In order to effectively reply your query lets see the definitions first
Conductors: They are the ones with large number of free electrons with greater mobility at room temperature
Insulator: They are the ones with less number or free electrons with highly restricted mobility at room temperature
Semiconductor: They are the ones with moderate free electron with controllable mobility at room temperature(now moderate means freely or loosely bounded electrons is not as high as conductor nor as low as insulators) and (mobility this the important factor which decides upon the amount of conduction high the mobility high the conduction higher the energy)
So semiconductor mobility (conductivity) can be controlled at room temperature by creating the potential gradient (voltage potential) and then varying the amount of applied voltage and secondarily by carring out the required doping we can control the freely available electrons (amplifiers) and all this could be easily done at room temperature hence semi-conductor finds wide application
- Isolators do not conduct electricity most of the time. (unless their operating voltage, temperature is exceeded.)
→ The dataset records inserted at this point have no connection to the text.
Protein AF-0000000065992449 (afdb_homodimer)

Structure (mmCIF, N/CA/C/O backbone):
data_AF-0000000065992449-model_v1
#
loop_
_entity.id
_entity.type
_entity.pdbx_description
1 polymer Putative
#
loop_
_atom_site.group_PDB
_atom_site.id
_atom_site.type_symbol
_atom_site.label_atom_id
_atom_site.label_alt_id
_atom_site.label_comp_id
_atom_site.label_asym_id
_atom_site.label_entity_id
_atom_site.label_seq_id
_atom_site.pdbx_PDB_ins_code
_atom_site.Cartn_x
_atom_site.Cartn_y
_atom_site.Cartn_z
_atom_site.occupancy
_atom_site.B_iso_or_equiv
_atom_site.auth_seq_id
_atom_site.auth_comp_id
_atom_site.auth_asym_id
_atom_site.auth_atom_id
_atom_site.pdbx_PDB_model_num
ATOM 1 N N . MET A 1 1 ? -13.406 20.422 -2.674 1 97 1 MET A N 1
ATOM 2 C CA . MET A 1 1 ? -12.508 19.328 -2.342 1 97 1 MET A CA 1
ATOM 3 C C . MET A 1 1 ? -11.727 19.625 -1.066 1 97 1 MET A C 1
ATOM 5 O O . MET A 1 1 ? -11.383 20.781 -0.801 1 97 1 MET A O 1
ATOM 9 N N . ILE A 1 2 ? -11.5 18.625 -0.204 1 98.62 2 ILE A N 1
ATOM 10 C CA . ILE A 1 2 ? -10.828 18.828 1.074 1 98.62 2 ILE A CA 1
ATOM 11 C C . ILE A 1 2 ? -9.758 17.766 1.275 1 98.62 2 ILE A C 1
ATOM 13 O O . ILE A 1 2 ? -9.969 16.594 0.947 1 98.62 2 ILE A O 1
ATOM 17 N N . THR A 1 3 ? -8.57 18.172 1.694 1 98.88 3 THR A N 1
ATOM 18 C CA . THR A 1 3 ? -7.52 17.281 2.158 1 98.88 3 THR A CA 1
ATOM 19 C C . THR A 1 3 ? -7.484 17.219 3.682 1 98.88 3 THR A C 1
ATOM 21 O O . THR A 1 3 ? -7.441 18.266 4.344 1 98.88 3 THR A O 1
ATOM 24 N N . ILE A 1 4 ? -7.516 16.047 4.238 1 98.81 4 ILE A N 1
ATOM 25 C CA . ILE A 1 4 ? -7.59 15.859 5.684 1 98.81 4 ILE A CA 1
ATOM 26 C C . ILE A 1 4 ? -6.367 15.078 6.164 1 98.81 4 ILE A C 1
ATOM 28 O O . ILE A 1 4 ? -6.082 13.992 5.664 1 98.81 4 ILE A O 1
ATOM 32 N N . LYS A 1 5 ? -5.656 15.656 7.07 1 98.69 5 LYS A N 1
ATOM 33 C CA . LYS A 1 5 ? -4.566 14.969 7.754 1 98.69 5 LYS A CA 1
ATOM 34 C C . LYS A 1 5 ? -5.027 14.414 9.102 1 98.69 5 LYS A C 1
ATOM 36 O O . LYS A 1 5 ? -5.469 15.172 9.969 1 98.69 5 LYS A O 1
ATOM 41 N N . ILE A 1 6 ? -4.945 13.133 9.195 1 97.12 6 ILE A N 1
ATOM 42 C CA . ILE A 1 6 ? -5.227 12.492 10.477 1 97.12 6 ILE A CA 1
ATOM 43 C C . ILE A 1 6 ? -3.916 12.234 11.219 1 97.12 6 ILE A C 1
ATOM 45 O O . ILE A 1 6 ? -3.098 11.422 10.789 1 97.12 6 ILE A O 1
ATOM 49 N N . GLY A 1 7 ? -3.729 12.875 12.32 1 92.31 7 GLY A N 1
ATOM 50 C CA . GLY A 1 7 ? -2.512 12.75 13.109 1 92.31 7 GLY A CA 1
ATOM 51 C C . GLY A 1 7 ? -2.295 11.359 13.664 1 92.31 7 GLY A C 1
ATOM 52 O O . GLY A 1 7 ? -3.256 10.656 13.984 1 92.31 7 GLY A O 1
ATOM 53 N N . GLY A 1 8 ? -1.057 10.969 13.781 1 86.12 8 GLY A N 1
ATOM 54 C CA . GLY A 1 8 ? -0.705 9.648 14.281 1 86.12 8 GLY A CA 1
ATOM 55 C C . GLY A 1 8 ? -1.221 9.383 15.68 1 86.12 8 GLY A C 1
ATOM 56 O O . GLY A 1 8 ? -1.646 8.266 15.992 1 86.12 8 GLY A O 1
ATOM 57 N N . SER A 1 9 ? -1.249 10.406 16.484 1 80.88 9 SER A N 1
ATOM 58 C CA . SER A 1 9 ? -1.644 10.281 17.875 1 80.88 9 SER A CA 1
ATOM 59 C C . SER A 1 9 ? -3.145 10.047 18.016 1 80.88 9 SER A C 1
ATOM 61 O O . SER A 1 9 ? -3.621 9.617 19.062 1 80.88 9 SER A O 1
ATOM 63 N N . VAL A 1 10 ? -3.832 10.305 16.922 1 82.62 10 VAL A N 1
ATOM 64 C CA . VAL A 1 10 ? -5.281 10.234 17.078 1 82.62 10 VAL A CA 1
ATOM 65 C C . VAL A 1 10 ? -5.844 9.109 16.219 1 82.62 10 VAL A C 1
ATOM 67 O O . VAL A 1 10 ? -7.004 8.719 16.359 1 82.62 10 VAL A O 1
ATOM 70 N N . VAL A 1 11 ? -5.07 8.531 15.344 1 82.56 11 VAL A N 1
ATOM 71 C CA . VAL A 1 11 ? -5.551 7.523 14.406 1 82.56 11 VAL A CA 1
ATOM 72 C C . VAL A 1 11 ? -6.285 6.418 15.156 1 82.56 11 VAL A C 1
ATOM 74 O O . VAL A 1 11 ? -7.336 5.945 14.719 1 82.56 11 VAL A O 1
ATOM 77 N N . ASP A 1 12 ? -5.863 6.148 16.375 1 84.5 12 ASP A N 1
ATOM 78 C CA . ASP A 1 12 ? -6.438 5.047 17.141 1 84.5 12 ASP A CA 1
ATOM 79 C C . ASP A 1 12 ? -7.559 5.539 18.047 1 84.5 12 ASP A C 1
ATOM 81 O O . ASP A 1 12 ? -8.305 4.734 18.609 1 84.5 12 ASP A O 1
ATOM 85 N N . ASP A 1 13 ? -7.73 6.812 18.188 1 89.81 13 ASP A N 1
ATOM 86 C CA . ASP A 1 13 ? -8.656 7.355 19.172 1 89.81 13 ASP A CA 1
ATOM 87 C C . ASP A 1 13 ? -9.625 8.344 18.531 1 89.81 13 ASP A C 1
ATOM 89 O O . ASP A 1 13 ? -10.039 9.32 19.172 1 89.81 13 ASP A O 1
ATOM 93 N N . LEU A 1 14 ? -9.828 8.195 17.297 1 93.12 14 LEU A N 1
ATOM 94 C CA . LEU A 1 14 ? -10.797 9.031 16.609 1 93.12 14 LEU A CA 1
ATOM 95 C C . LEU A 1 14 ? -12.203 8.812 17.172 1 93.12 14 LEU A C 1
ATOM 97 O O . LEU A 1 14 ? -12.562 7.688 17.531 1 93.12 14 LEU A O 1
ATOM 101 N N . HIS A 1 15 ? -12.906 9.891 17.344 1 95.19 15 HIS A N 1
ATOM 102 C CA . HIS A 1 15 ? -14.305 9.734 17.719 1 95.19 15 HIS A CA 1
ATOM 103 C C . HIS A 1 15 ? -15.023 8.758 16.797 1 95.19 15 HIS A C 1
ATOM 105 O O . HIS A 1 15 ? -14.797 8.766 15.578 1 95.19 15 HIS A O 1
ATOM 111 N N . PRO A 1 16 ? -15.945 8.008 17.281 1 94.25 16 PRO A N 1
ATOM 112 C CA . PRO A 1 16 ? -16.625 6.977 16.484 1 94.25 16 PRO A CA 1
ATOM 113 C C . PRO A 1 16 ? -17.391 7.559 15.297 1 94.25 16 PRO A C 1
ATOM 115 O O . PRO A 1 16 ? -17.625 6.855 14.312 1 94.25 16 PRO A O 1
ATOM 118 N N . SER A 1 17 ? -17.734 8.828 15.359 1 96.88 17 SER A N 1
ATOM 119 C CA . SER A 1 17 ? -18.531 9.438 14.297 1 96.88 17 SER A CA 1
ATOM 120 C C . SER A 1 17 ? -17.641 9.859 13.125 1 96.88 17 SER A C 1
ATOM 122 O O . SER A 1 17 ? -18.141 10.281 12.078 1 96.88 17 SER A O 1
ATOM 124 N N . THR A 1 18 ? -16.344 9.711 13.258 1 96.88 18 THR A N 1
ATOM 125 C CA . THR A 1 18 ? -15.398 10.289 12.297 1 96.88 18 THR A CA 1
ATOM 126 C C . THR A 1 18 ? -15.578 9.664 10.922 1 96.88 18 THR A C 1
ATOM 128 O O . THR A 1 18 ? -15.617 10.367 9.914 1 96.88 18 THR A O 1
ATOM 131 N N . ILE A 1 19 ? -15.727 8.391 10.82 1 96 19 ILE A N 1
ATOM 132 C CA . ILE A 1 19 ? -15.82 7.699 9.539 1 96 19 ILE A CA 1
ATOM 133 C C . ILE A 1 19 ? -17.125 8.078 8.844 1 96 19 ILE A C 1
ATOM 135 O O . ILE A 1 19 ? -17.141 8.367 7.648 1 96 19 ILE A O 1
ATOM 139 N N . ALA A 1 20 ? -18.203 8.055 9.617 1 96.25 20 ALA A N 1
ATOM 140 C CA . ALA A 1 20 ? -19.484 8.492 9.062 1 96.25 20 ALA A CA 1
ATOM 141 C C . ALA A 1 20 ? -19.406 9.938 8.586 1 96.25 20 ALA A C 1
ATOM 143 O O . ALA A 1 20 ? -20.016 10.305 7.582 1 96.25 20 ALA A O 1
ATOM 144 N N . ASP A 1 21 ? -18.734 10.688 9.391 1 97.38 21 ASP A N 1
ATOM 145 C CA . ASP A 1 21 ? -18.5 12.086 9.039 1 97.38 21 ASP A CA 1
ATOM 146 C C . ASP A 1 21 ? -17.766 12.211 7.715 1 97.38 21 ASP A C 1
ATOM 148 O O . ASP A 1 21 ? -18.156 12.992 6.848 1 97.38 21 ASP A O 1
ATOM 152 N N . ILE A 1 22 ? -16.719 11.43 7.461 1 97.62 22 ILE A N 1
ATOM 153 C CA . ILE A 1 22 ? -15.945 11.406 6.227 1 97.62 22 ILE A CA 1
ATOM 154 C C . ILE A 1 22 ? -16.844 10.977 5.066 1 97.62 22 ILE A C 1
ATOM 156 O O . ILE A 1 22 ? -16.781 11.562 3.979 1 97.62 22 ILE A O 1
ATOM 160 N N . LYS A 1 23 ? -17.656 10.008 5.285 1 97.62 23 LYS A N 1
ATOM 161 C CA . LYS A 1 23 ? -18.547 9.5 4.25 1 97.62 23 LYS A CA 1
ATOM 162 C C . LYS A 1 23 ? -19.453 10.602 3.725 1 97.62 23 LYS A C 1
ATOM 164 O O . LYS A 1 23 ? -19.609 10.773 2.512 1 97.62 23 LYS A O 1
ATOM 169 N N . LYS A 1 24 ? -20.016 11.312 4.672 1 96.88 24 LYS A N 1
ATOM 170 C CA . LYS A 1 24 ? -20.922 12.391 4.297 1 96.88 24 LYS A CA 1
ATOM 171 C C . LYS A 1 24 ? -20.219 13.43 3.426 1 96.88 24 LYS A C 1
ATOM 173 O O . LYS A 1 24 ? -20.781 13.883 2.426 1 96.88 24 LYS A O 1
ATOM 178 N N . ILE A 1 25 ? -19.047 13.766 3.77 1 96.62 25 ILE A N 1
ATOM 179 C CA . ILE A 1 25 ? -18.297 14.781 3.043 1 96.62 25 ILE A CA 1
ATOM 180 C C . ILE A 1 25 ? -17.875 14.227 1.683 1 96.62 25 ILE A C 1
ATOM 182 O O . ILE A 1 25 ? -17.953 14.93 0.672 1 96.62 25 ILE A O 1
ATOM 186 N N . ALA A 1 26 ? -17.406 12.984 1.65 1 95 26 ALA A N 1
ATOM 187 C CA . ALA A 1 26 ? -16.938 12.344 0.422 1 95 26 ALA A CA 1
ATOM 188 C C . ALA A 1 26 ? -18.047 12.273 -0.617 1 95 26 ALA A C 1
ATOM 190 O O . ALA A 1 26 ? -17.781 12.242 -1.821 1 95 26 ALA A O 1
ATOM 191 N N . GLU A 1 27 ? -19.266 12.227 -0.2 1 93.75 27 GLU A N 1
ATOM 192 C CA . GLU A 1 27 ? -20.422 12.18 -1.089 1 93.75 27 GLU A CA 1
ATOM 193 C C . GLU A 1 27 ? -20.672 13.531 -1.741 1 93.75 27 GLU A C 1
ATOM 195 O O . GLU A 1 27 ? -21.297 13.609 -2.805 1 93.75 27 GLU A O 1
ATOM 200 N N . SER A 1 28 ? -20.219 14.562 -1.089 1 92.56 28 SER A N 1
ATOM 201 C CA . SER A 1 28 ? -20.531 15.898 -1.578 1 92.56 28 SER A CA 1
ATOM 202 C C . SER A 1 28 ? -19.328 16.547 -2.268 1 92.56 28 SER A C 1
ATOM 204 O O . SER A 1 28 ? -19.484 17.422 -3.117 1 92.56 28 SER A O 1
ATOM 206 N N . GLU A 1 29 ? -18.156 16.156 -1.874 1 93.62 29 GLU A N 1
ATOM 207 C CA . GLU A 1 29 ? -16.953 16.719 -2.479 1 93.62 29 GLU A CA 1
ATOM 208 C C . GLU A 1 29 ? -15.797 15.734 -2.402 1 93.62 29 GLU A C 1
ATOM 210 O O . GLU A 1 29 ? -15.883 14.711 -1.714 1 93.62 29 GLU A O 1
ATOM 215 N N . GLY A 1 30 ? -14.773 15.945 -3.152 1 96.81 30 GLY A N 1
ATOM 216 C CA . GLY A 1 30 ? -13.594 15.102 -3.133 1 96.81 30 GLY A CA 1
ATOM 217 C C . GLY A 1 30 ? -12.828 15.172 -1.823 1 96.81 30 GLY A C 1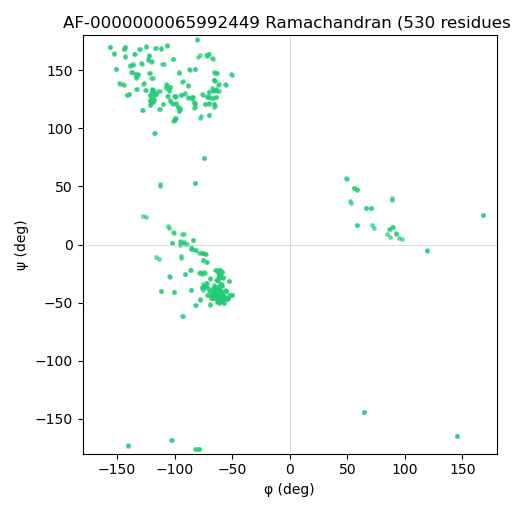
ATOM 218 O O . GLY A 1 30 ? -12.664 16.25 -1.254 1 96.81 30 GLY A O 1
ATOM 219 N N . VAL A 1 31 ? -12.453 14 -1.268 1 98.69 31 VAL A N 1
ATOM 220 C CA . VAL A 1 31 ? -11.711 13.914 -0.014 1 98.69 31 VAL A CA 1
ATOM 221 C C . VAL A 1 31 ? -10.398 13.18 -0.244 1 98.69 31 VAL A C 1
ATOM 223 O O . VAL A 1 31 ? -10.367 12.125 -0.887 1 98.69 31 VAL A O 1
ATOM 226 N N . ILE A 1 32 ? -9.336 13.758 0.185 1 98.88 32 ILE A N 1
ATOM 227 C CA . ILE A 1 32 ? -8.023 13.117 0.236 1 98.88 32 ILE A CA 1
ATOM 228 C C . ILE A 1 32 ? -7.566 13.008 1.688 1 98.88 32 ILE A C 1
ATOM 230 O O . ILE A 1 32 ? -7.648 13.969 2.451 1 98.88 32 ILE A O 1
ATOM 234 N N . LEU A 1 33 ? -7.152 11.859 2.078 1 98.75 33 LEU A N 1
ATOM 235 C CA . LEU A 1 33 ? -6.668 11.648 3.436 1 98.75 33 LEU A CA 1
ATOM 236 C C . LEU A 1 33 ? -5.152 11.469 3.449 1 98.75 33 LEU A C 1
ATOM 238 O O . LEU A 1 33 ? -4.598 10.797 2.574 1 98.75 33 LEU A O 1
ATOM 242 N N . VAL A 1 34 ? -4.5 12.094 4.328 1 98.81 34 VAL A N 1
ATOM 243 C CA . VAL A 1 34 ? -3.107 11.852 4.688 1 98.81 34 VAL A CA 1
ATOM 244 C C . VAL A 1 34 ? -3.014 11.461 6.164 1 98.81 34 VAL A C 1
ATOM 246 O O . VAL A 1 34 ? -3.678 12.055 7.012 1 98.8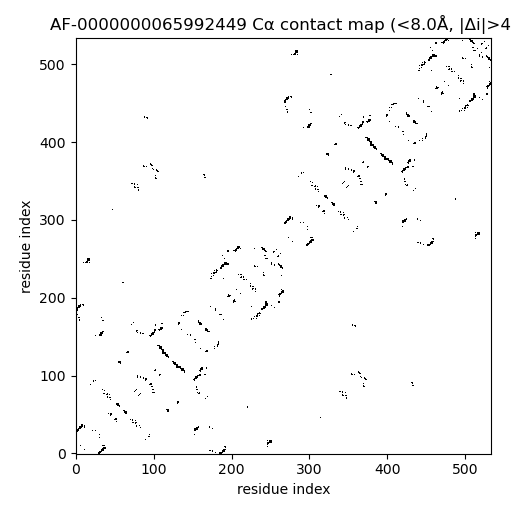1 34 VAL A O 1
ATOM 249 N N . HIS A 1 35 ? -2.258 10.422 6.453 1 98.19 35 HIS A N 1
ATOM 250 C CA . HIS A 1 35 ? -2.275 9.969 7.84 1 98.19 35 HIS A CA 1
ATOM 251 C C . HIS A 1 35 ? -0.872 9.969 8.438 1 98.19 35 HIS A C 1
ATOM 253 O O . HIS A 1 35 ? 0.119 10.039 7.707 1 98.19 35 HIS A O 1
ATOM 259 N N . GLY A 1 36 ? -0.782 9.984 9.758 1 95.81 36 GLY A N 1
ATOM 260 C CA . GLY A 1 36 ? 0.442 9.75 10.508 1 95.81 36 GLY A CA 1
ATOM 261 C C . GLY A 1 36 ? 0.512 8.367 11.117 1 95.81 36 GLY A C 1
ATOM 262 O O . GLY A 1 36 ? -0.182 7.449 10.68 1 95.81 36 GLY A O 1
ATOM 263 N N . GLY A 1 37 ? 1.515 8.195 12.023 1 94.81 37 GLY A N 1
ATOM 264 C CA . GLY A 1 37 ? 1.583 6.891 12.664 1 94.81 37 GLY A CA 1
ATOM 265 C C . GLY A 1 37 ? 2.877 6.664 13.43 1 94.81 37 GLY A C 1
ATOM 266 O O . GLY A 1 37 ? 3.307 5.523 13.609 1 94.81 37 GLY A O 1
ATOM 267 N N . GLY A 1 38 ? 3.525 7.711 13.867 1 93.44 38 GLY A N 1
ATOM 268 C CA . GLY A 1 38 ? 4.836 7.637 14.5 1 93.44 38 GLY A CA 1
ATOM 269 C C . GLY A 1 38 ? 4.875 6.699 15.688 1 93.44 38 GLY A C 1
ATOM 270 O O . GLY A 1 38 ? 5.848 5.965 15.875 1 93.44 38 GLY A O 1
ATOM 271 N N . LYS A 1 39 ? 3.805 6.738 16.484 1 92.94 39 LYS A N 1
ATOM 272 C CA . LYS A 1 39 ? 3.748 5.883 17.672 1 92.94 39 LYS A CA 1
ATOM 273 C C . LYS A 1 39 ? 3.791 4.406 17.281 1 92.94 39 LYS A C 1
ATOM 275 O O . LYS A 1 39 ? 4.496 3.615 17.922 1 92.94 39 LYS A O 1
ATOM 280 N N . GLU A 1 40 ? 3.029 4.082 16.281 1 94.94 40 GLU A N 1
ATOM 281 C CA . GLU A 1 40 ? 3.006 2.697 15.812 1 94.94 40 GLU A CA 1
ATOM 282 C C . GLU A 1 40 ? 4.355 2.289 15.227 1 94.94 40 GLU A C 1
ATOM 284 O O . GLU A 1 40 ? 4.801 1.154 15.414 1 94.94 40 GLU A O 1
ATOM 289 N N . VAL A 1 41 ? 5.004 3.174 14.5 1 96.62 41 VAL A N 1
ATOM 290 C CA . VAL A 1 41 ? 6.324 2.912 13.938 1 96.62 41 VAL A CA 1
ATOM 291 C C . VAL A 1 41 ? 7.32 2.633 15.062 1 96.62 41 VAL A C 1
ATOM 293 O O . VAL A 1 41 ? 8.109 1.691 14.977 1 96.62 41 VAL A O 1
ATOM 296 N N . THR A 1 42 ? 7.262 3.475 16.109 1 96.31 42 THR A N 1
ATOM 297 C CA . THR A 1 42 ? 8.141 3.301 17.25 1 96.31 42 THR A CA 1
ATOM 298 C C . THR A 1 42 ? 7.926 1.937 17.891 1 96.31 42 THR A C 1
ATOM 300 O O . THR A 1 42 ? 8.891 1.227 18.203 1 96.31 42 THR A O 1
ATOM 303 N N . LYS A 1 43 ? 6.684 1.569 18.109 1 95.75 43 LYS A N 1
ATOM 304 C CA . LYS A 1 43 ? 6.332 0.288 18.719 1 95.75 43 LYS A CA 1
ATOM 305 C C . LYS A 1 43 ? 6.887 -0.875 17.891 1 95.75 43 LYS A C 1
ATOM 307 O O . LYS A 1 43 ? 7.496 -1.793 18.453 1 95.75 43 LYS A O 1
ATOM 312 N N . VAL A 1 44 ? 6.699 -0.852 16.609 1 96.81 44 VAL A N 1
ATOM 313 C CA . VAL A 1 44 ? 7.121 -1.945 15.75 1 96.81 44 VAL A CA 1
ATOM 314 C C . VAL A 1 44 ? 8.648 -1.99 15.672 1 96.81 44 VAL A C 1
ATOM 316 O O . VAL A 1 44 ? 9.242 -3.07 15.664 1 96.81 44 VAL A O 1
ATOM 319 N N . CYS A 1 45 ? 9.297 -0.798 15.594 1 97.19 45 CYS A N 1
ATOM 320 C CA . CYS A 1 45 ? 10.758 -0.757 15.625 1 97.19 45 CYS A CA 1
ATOM 321 C C . CYS A 1 45 ? 11.297 -1.476 16.859 1 97.19 45 CYS A C 1
ATOM 323 O O . CYS A 1 45 ? 12.195 -2.316 16.734 1 97.19 45 CYS A O 1
ATOM 325 N N . GLU A 1 46 ? 10.719 -1.177 17.969 1 97 46 GLU A N 1
ATOM 326 C CA . GLU A 1 46 ? 11.156 -1.785 19.219 1 97 46 GLU A CA 1
ATOM 327 C C . GLU A 1 46 ? 10.922 -3.295 19.219 1 97 46 GLU A C 1
ATOM 329 O O . GLU A 1 46 ? 11.789 -4.062 19.641 1 97 46 GLU A O 1
ATOM 334 N N . GLN A 1 47 ? 9.828 -3.691 18.75 1 96.5 47 GLN A N 1
ATOM 335 C CA . GLN A 1 47 ? 9.5 -5.113 18.672 1 96.5 47 GLN A CA 1
ATOM 336 C C . GLN A 1 47 ? 10.453 -5.852 17.734 1 96.5 47 GLN A C 1
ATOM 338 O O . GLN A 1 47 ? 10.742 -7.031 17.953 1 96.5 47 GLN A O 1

- For semiconductors, whether they conduct or not, depends on what I can call 'boundary conditions'. I mean, there are a number of ways to modulate whether a semiconductor conducts or not:
+ doping
+ junctions
+ electric field
+ light
+ May be more.
These materials are so interesting for electronic circuits, because of the relative ease with which their conducting or not can be modulated. Practical circuits exploit this to create various types of transistors (conduction modulated by current or voltage), diodes (conducts in one way, not in the other), photovoltaic cell (converts light energy into electric current), Hall element (voltage modulated by magnetic field), etcetera.